[WORK TO BE COMPLETED]:
Apart from the images, reproduce every record word for word.

[DATA PROVIDED]:

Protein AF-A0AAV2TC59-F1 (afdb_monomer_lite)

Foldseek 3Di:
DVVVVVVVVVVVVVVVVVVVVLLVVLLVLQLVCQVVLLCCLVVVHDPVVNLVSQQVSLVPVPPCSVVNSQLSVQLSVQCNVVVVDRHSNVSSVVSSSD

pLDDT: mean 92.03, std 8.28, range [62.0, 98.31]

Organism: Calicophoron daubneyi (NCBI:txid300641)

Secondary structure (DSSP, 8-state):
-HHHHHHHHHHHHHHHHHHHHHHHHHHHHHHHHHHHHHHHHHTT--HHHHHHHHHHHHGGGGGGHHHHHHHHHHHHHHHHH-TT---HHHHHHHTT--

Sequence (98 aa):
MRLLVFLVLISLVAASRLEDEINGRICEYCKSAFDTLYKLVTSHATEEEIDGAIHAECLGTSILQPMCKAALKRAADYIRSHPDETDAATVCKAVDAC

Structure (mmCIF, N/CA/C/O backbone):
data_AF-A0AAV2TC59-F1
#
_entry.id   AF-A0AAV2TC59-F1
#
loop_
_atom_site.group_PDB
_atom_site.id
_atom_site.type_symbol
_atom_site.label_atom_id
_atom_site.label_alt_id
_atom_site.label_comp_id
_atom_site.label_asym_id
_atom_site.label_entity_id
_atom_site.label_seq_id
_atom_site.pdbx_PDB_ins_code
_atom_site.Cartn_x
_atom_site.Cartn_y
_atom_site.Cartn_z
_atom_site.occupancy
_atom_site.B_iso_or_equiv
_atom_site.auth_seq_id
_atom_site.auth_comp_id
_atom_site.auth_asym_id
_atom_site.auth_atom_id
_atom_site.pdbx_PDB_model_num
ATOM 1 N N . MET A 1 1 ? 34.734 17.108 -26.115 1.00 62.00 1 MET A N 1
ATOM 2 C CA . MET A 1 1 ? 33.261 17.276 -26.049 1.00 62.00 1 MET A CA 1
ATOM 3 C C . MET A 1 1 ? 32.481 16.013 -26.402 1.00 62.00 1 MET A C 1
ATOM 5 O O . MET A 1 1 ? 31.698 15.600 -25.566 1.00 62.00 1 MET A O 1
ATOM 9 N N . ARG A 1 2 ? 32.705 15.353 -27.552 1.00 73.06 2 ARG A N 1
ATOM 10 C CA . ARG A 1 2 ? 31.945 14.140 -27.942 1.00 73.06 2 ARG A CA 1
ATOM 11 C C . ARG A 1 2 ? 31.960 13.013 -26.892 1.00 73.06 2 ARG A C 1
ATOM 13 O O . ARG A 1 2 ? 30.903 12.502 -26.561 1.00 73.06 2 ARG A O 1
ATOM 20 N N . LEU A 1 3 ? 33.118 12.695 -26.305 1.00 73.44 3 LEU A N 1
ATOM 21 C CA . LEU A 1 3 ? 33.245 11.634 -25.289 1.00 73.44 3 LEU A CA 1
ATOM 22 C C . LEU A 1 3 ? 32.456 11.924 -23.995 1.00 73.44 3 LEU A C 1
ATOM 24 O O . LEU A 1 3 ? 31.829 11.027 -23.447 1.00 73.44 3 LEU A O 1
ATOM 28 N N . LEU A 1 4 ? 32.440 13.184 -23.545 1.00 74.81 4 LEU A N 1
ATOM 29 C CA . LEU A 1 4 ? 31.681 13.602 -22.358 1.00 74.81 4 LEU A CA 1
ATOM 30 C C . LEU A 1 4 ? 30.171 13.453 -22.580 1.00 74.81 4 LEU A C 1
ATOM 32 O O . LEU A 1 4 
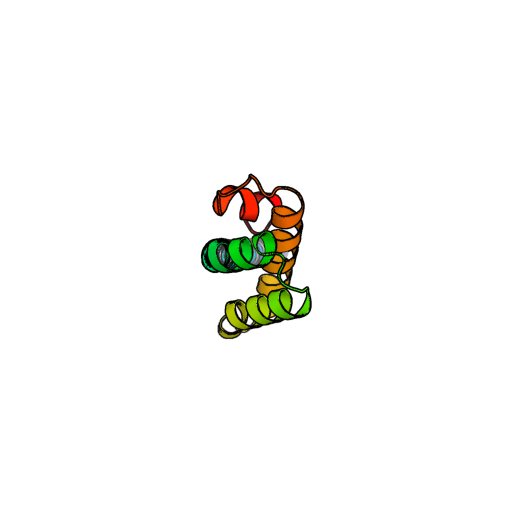? 29.470 12.996 -21.689 1.00 74.81 4 LEU A O 1
ATOM 36 N N . VAL A 1 5 ? 29.685 13.767 -23.785 1.00 77.50 5 VAL A N 1
ATOM 37 C CA . VAL A 1 5 ? 28.270 13.590 -24.145 1.00 77.50 5 VAL A CA 1
ATOM 38 C C . VAL A 1 5 ? 27.879 12.108 -24.134 1.00 77.50 5 VAL A C 1
ATOM 40 O O . VAL A 1 5 ? 26.842 11.765 -23.581 1.00 77.50 5 VAL A O 1
ATOM 43 N N . PHE A 1 6 ? 28.721 11.216 -24.669 1.00 76.94 6 PHE A N 1
ATOM 44 C CA . PHE A 1 6 ? 28.459 9.771 -24.628 1.00 76.94 6 PHE A CA 1
ATOM 45 C C . PHE A 1 6 ? 28.420 9.214 -23.201 1.00 76.94 6 PHE A C 1
ATOM 47 O O . PHE A 1 6 ? 27.525 8.436 -22.886 1.00 76.94 6 PHE A O 1
ATOM 54 N N . LEU A 1 7 ? 29.338 9.634 -22.325 1.00 76.94 7 LEU A N 1
ATOM 55 C CA . LEU A 1 7 ? 29.337 9.199 -20.925 1.00 76.94 7 LEU A CA 1
ATOM 56 C C . LEU A 1 7 ? 28.090 9.682 -20.171 1.00 76.94 7 LEU A C 1
ATOM 58 O O . LEU A 1 7 ? 27.497 8.906 -19.430 1.00 76.94 7 LEU A O 1
ATOM 62 N N . VAL A 1 8 ? 27.645 10.921 -20.406 1.00 80.56 8 VAL A N 1
ATOM 63 C CA . VAL A 1 8 ? 26.403 11.448 -19.813 1.00 80.56 8 VAL A CA 1
ATOM 64 C C . VAL A 1 8 ? 25.180 10.657 -20.284 1.00 80.56 8 VAL A C 1
ATOM 66 O O . VAL A 1 8 ? 24.340 10.299 -19.461 1.00 80.56 8 VAL A O 1
ATOM 69 N N . LEU A 1 9 ? 25.093 10.330 -21.578 1.00 76.75 9 LEU A N 1
ATOM 70 C CA . LEU A 1 9 ? 23.988 9.533 -22.120 1.00 76.75 9 LEU A CA 1
ATOM 71 C C . LEU A 1 9 ? 23.957 8.113 -21.537 1.00 76.75 9 LEU A C 1
ATOM 73 O O . LEU A 1 9 ? 22.886 7.625 -21.189 1.00 76.75 9 LEU A O 1
ATOM 77 N N . ILE A 1 10 ? 25.116 7.464 -21.384 1.00 76.19 10 ILE A N 1
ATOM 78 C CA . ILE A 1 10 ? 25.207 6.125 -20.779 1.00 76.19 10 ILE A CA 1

[ANSWER BOX]:
Protein AF-A0AAV2TC59-F1 (afdb_monomer_lite)

Foldseek 3Di:
DVVVVVVVVVVVVVVVVVVVVLLVVLLVLQLVCQVVLLCCLVVVHDPVVNLVSQQVSLVPVPPCSVVNSQLSVQLSVQCNVVVVDRHSNVSSVVSSSD

pLDDT: mean 92.03, std 8.28, range [62.0, 98.31]

Organism: Calicophoron daubneyi (NCBI:txid300641)

Secondary structure (DSSP, 8-state):
-HHHHHHHHHHHHHHHHHHHHHHHHHHHHHHHHHHHHHHHHHTT--HHHHHHHHHHHHGGGGGGHHHHHHHHHHHHHHHHH-TT---HHHHHHHTT--

Sequence (98 aa):
MRLLVFLVLISLVAASRLEDEINGRICEYCKSAFDTLYKLVTSHATEEEIDGAIHAECLGTSILQPMCKAALKRAADYIRSHPDETDAATVCKAVDAC

Structure (mmCIF, N/CA/C/O backbone):
data_AF-A0AAV2TC59-F1
#
_entry.id   AF-A0AAV2TC59-F1
#
loop_
_atom_site.group_PDB
_atom_site.id
_atom_site.type_symbol
_atom_site.label_atom_id
_atom_site.label_alt_id
_atom_site.label_comp_id
_atom_site.label_asym_id
_atom_site.label_entity_id
_atom_site.label_seq_id
_atom_site.pdbx_PDB_ins_code
_atom_site.Cartn_x
_atom_site.Cartn_y
_atom_site.Cartn_z
_atom_site.occupancy
_atom_site.B_iso_or_equiv
_atom_site.auth_seq_id
_atom_site.auth_comp_id
_atom_site.auth_asym_id
_atom_site.auth_atom_id
_atom_site.pdbx_PDB_model_num
ATOM 1 N N . MET A 1 1 ? 34.734 17.108 -26.115 1.00 62.00 1 MET A N 1
ATOM 2 C CA . MET A 1 1 ? 33.261 17.276 -26.049 1.00 62.00 1 MET A CA 1
ATOM 3 C C . MET A 1 1 ? 32.481 16.013 -26.402 1.00 62.00 1 MET A C 1
ATOM 5 O O . MET A 1 1 ? 31.698 15.600 -25.566 1.00 62.00 1 MET A O 1
ATOM 9 N N . ARG A 1 2 ? 32.705 15.353 -27.552 1.00 73.06 2 ARG A N 1
ATOM 10 C CA . ARG A 1 2 ? 31.945 14.140 -27.942 1.00 73.06 2 ARG A CA 1
ATOM 11 C C . ARG A 1 2 ? 31.960 13.013 -26.892 1.00 73.06 2 ARG A C 1
ATOM 13 O O . ARG A 1 2 ? 30.903 12.502 -26.561 1.00 73.06 2 ARG A O 1
ATOM 20 N N . LEU A 1 3 ? 33.118 12.695 -26.305 1.00 73.44 3 LEU A N 1
ATOM 21 C CA . LEU A 1 3 ? 33.245 11.634 -25.289 1.00 73.44 3 LEU A CA 1
ATOM 22 C C . LEU A 1 3 ? 32.456 11.924 -23.995 1.00 73.44 3 LEU A C 1
ATOM 24 O O . LEU A 1 3 ? 31.829 11.027 -23.447 1.00 73.44 3 LEU A O 1
ATOM 28 N N . LEU A 1 4 ? 32.440 13.184 -23.545 1.00 74.81 4 LEU A N 1
ATOM 29 C CA . LEU A 1 4 ? 31.681 13.602 -22.358 1.00 74.81 4 LEU A CA 1
ATOM 30 C C . LEU A 1 4 ? 30.171 13.453 -22.580 1.00 74.81 4 LEU A C 1
ATOM 32 O O . LEU A 1 4 
? 29.470 12.996 -21.689 1.00 74.81 4 LEU A O 1
ATOM 36 N N . VAL A 1 5 ? 29.685 13.767 -23.785 1.00 77.50 5 VAL A N 1
ATOM 37 C CA . VAL A 1 5 ? 28.270 13.590 -24.145 1.00 77.50 5 VAL A CA 1
ATOM 38 C C . VAL A 1 5 ? 27.879 12.108 -24.134 1.00 77.50 5 VAL A C 1
ATOM 40 O O . VAL A 1 5 ? 26.842 11.765 -23.581 1.00 77.50 5 VAL A O 1
ATOM 43 N N . PHE A 1 6 ? 28.721 11.216 -24.669 1.00 76.94 6 PHE A N 1
ATOM 44 C CA . PHE A 1 6 ? 28.459 9.771 -24.628 1.00 76.94 6 PHE A CA 1
ATOM 45 C C . PHE A 1 6 ? 28.420 9.214 -23.201 1.00 76.94 6 PHE A C 1
ATOM 47 O O . PHE A 1 6 ? 27.525 8.436 -22.886 1.00 76.94 6 PHE A O 1
ATOM 54 N N . LEU A 1 7 ? 29.338 9.634 -22.325 1.00 76.94 7 LEU A N 1
ATOM 55 C CA . LEU A 1 7 ? 29.337 9.199 -20.925 1.00 76.94 7 LEU A CA 1
ATOM 56 C C . LEU A 1 7 ? 28.090 9.682 -20.171 1.00 76.94 7 LEU A C 1
ATOM 58 O O . LEU A 1 7 ? 27.497 8.906 -19.430 1.00 76.94 7 LEU A O 1
ATOM 62 N N . VAL A 1 8 ? 27.645 10.921 -20.406 1.00 80.56 8 VAL A N 1
ATOM 63 C CA . VAL A 1 8 ? 26.403 11.448 -19.813 1.00 80.56 8 VAL A CA 1
ATOM 64 C C . VAL A 1 8 ? 25.180 10.657 -20.284 1.00 80.56 8 VAL A C 1
ATOM 66 O O . VAL A 1 8 ? 24.340 10.299 -19.461 1.00 80.56 8 VAL A O 1
ATOM 69 N N . LEU A 1 9 ? 25.093 10.330 -21.578 1.00 76.75 9 LEU A N 1
ATOM 70 C CA . LEU A 1 9 ? 23.988 9.533 -22.120 1.00 76.75 9 LEU A CA 1
ATOM 71 C C . LEU A 1 9 ? 23.957 8.113 -21.537 1.00 76.75 9 LEU A C 1
ATOM 73 O O . LEU A 1 9 ? 22.886 7.625 -21.189 1.00 76.75 9 LEU A O 1
ATOM 77 N N . ILE A 1 10 ? 25.116 7.464 -21.384 1.00 76.19 10 ILE A N 1
ATOM 78 C CA . ILE A 1 10 ? 25.207 6.125 -20.779 1.00 76.19 10 ILE A CA 1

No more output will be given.